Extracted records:
*****
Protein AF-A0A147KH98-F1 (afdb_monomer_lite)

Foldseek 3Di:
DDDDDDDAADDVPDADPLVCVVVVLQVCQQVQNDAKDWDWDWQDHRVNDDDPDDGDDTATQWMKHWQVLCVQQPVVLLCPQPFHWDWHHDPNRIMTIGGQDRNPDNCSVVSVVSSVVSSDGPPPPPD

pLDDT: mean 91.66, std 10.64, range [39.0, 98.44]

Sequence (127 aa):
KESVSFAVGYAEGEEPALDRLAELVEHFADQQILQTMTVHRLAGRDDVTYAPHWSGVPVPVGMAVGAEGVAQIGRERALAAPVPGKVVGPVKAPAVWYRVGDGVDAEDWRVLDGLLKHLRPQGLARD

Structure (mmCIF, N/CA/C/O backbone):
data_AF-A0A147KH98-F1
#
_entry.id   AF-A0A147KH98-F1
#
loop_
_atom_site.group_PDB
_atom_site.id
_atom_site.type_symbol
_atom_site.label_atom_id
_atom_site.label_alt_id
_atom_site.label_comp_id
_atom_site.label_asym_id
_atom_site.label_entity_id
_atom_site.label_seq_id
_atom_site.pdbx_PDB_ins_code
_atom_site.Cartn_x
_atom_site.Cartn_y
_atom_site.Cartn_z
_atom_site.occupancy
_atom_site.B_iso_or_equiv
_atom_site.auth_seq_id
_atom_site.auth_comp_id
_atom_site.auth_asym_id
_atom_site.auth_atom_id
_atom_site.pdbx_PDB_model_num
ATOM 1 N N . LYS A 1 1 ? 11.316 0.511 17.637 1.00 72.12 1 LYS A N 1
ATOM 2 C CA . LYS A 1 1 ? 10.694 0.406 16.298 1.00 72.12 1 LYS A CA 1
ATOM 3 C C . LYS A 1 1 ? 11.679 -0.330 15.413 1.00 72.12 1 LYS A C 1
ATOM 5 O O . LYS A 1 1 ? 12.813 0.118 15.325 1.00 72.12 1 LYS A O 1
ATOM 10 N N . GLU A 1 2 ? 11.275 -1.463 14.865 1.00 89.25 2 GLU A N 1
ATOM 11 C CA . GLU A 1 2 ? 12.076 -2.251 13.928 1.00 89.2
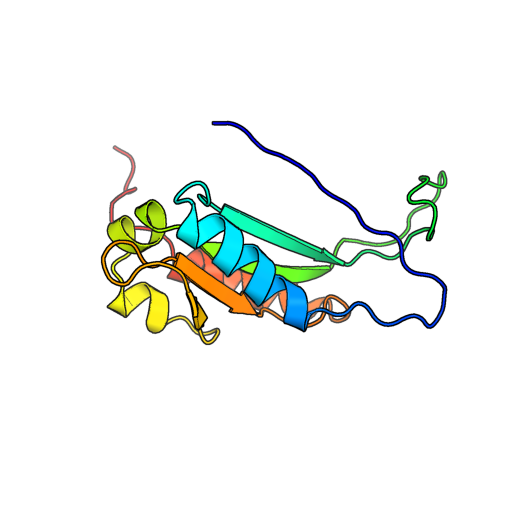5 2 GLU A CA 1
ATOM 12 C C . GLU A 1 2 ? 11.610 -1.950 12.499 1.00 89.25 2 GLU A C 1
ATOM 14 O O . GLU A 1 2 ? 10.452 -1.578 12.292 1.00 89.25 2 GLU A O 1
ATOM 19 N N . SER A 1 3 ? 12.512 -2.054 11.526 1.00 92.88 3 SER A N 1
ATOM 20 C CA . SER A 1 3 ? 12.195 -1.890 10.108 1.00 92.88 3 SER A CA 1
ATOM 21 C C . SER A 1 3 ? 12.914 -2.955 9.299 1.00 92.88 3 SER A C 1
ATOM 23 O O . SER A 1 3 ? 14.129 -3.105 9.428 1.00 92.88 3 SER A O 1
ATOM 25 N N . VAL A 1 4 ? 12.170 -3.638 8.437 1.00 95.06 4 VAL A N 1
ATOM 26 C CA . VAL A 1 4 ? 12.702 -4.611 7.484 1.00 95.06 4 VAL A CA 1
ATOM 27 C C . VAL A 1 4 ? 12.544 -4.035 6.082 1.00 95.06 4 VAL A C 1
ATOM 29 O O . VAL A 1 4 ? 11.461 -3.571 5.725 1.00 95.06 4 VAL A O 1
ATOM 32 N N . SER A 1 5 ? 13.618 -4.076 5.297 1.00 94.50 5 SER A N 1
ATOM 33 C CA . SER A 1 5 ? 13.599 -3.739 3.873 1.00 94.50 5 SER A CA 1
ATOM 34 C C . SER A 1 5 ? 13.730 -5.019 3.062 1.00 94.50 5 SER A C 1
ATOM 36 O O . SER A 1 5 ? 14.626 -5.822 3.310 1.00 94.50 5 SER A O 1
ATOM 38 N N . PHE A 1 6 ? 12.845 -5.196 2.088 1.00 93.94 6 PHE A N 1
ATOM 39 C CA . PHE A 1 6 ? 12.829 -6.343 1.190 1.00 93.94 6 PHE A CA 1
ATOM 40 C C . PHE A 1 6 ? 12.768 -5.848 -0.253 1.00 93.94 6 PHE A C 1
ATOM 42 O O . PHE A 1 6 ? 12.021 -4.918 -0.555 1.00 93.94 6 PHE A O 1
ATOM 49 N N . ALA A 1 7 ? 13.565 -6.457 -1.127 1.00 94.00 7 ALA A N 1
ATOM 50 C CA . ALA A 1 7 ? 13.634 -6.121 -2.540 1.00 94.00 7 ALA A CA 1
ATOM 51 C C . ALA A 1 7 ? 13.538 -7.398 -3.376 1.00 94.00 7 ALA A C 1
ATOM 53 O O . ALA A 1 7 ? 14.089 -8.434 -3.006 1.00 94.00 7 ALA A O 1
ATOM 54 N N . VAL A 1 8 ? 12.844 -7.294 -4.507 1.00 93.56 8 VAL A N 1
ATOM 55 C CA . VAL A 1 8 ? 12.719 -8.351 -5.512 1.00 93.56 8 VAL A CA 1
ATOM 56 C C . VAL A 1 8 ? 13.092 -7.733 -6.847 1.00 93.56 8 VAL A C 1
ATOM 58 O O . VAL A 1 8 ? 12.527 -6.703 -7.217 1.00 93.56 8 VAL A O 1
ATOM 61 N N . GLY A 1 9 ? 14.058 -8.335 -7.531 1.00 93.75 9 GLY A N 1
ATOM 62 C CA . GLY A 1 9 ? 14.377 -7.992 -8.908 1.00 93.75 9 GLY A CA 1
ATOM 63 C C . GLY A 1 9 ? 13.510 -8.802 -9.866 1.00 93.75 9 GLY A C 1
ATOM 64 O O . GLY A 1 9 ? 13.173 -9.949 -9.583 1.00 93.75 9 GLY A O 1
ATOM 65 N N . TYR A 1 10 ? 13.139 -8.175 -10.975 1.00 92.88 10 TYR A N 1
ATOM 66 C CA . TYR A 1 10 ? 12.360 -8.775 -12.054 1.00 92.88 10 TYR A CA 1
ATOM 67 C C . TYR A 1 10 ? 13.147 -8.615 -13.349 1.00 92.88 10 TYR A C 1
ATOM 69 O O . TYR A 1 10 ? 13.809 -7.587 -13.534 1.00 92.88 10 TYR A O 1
*****
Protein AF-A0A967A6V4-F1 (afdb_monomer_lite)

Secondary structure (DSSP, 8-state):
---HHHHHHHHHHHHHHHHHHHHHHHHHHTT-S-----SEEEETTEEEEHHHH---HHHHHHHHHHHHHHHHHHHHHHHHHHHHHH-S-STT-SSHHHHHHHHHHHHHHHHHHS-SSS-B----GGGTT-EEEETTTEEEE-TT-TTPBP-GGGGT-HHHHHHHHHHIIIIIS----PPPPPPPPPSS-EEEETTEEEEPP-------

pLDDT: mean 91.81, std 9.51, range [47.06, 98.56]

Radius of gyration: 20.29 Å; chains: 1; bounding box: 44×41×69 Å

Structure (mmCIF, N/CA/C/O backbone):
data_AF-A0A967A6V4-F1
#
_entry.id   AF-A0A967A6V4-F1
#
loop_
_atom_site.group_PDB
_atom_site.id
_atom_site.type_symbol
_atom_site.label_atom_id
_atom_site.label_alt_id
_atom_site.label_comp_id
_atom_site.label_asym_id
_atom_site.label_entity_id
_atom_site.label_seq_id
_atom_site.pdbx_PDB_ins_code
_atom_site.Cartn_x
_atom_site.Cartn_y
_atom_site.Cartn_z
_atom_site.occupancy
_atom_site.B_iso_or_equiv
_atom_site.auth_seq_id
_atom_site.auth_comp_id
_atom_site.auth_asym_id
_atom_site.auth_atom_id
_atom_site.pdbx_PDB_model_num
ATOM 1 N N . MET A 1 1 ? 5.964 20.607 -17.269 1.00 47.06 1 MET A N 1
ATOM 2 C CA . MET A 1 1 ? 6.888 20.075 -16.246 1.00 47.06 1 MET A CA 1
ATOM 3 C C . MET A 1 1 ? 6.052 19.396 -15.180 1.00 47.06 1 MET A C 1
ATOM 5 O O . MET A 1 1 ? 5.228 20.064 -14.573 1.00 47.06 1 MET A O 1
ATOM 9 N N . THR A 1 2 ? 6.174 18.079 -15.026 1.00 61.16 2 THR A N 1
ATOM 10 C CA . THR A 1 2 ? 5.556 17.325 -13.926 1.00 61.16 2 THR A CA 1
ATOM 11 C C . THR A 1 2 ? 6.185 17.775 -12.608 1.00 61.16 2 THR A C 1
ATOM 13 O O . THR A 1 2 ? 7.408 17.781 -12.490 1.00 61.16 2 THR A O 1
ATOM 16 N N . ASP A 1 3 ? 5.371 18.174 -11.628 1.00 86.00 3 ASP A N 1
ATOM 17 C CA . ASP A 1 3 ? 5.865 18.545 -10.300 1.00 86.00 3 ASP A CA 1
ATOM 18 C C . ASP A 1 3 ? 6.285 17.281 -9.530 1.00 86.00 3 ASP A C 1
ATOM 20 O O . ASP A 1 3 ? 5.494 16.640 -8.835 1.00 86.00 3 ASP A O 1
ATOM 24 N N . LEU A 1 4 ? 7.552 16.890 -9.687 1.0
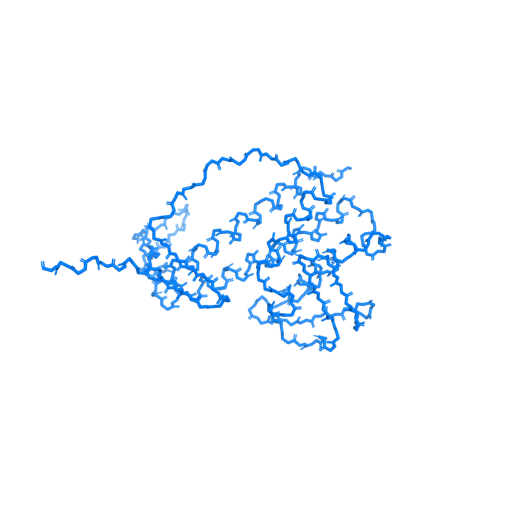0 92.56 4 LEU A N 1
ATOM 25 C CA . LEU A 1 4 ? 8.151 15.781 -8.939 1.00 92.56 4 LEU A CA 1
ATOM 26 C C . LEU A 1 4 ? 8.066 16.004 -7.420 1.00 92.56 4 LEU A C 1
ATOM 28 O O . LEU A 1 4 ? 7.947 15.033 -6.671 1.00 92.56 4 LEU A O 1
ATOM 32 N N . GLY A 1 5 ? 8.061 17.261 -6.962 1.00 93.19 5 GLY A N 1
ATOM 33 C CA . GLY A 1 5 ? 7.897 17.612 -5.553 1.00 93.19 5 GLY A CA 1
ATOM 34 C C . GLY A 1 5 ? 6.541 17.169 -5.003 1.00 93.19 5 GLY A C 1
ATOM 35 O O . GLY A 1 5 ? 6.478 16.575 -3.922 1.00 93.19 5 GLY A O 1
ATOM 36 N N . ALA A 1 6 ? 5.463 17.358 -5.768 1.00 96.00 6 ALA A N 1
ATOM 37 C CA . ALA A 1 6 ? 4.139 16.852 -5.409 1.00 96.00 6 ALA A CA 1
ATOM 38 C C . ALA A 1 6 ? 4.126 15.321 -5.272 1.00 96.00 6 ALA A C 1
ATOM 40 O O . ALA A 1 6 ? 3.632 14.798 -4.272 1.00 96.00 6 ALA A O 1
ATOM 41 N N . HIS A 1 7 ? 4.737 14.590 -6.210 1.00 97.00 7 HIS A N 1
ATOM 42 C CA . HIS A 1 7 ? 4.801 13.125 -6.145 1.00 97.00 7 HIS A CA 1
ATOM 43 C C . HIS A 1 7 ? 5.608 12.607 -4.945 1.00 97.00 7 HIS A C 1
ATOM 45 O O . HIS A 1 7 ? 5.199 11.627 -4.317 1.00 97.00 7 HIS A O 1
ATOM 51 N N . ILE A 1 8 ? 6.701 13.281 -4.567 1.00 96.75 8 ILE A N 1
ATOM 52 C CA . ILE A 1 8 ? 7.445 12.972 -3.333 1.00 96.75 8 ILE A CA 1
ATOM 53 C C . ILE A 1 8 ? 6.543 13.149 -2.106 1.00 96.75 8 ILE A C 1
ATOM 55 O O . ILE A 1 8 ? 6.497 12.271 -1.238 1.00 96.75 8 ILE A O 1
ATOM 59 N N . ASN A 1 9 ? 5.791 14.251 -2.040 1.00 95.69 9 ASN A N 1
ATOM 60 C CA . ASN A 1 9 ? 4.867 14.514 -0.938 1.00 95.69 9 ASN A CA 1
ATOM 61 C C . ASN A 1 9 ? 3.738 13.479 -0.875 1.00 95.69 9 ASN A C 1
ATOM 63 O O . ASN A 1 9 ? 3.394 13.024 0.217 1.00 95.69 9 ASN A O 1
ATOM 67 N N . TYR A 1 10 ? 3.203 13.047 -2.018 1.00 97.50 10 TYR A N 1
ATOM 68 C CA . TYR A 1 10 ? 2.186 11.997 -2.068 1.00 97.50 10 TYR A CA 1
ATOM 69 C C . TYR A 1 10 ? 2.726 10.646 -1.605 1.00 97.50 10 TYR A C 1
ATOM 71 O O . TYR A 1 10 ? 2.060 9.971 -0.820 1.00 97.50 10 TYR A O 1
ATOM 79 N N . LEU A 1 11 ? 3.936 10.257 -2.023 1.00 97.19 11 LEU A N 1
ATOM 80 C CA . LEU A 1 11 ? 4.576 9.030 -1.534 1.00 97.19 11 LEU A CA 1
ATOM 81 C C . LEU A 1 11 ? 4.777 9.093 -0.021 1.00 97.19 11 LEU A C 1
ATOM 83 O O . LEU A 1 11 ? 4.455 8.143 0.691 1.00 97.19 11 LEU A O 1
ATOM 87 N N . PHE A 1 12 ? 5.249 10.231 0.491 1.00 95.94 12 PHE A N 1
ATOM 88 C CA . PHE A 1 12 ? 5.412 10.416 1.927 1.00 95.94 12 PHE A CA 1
*****
WHAT TO DO: Given the records above, restate word for word only the lines starting at the one with "Protein AF-A0A147KH98-F1 (afdb_monomer_lite)" and ending at the one with "ATOM 5 O O . LYS".

EXERCISE RESULT:
Protein AF-A0A147KH98-F1 (afdb_monomer_lite)

Foldseek 3Di:
DDDDDDDAADDVPDADPLVCVVVVLQVCQQVQNDAKDWDWDWQDHRVNDDDPDDGDDTATQWMKHWQVLCVQQPVVLLCPQPFHWDWHHDPNRIMTIGGQDRNPDNCSVVSVVSSVVSSDGPPPPPD

pLDDT: mean 91.66, std 10.64, range [39.0, 98.44]

Sequence (127 aa):
KESVSFAVGYAEGEEPALDRLAELVEHFADQQILQTMTVHRLAGRDDVTYAPHWSGVPVPVGMAVGAEGVAQIGRERALAAPVPGKVVGPVKAPAVWYRVGDGVDAEDWRVLDGLLKHLRPQGLARD

Structure (mmCIF, N/CA/C/O backbone):
data_AF-A0A147KH98-F1
#
_entry.id   AF-A0A147KH98-F1
#
loop_
_atom_site.group_PDB
_atom_site.id
_atom_site.type_symbol
_atom_site.label_atom_id
_atom_site.label_alt_id
_atom_site.label_comp_id
_atom_site.label_asym_id
_atom_site.label_entity_id
_atom_site.label_seq_id
_atom_site.pdbx_PDB_ins_code
_atom_site.Cartn_x
_atom_site.Cartn_y
_atom_site.Cartn_z
_atom_site.occupancy
_atom_site.B_iso_or_equiv
_atom_site.auth_seq_id
_atom_site.auth_comp_id
_atom_site.auth_asym_id
_atom_site.auth_atom_id
_atom_site.pdbx_PDB_model_num
ATOM 1 N N . LYS A 1 1 ? 11.316 0.511 17.637 1.00 72.12 1 LYS A N 1
ATOM 2 C CA . LYS A 1 1 ? 10.694 0.406 16.298 1.00 72.12 1 LYS A CA 1
ATOM 3 C C . LYS A 1 1 ? 11.679 -0.330 15.413 1.00 72.12 1 LYS A C 1
ATOM 5 O O . LYS A 1 1 ? 12.813 0.118 15.325 1.00 72.12 1 LYS A O 1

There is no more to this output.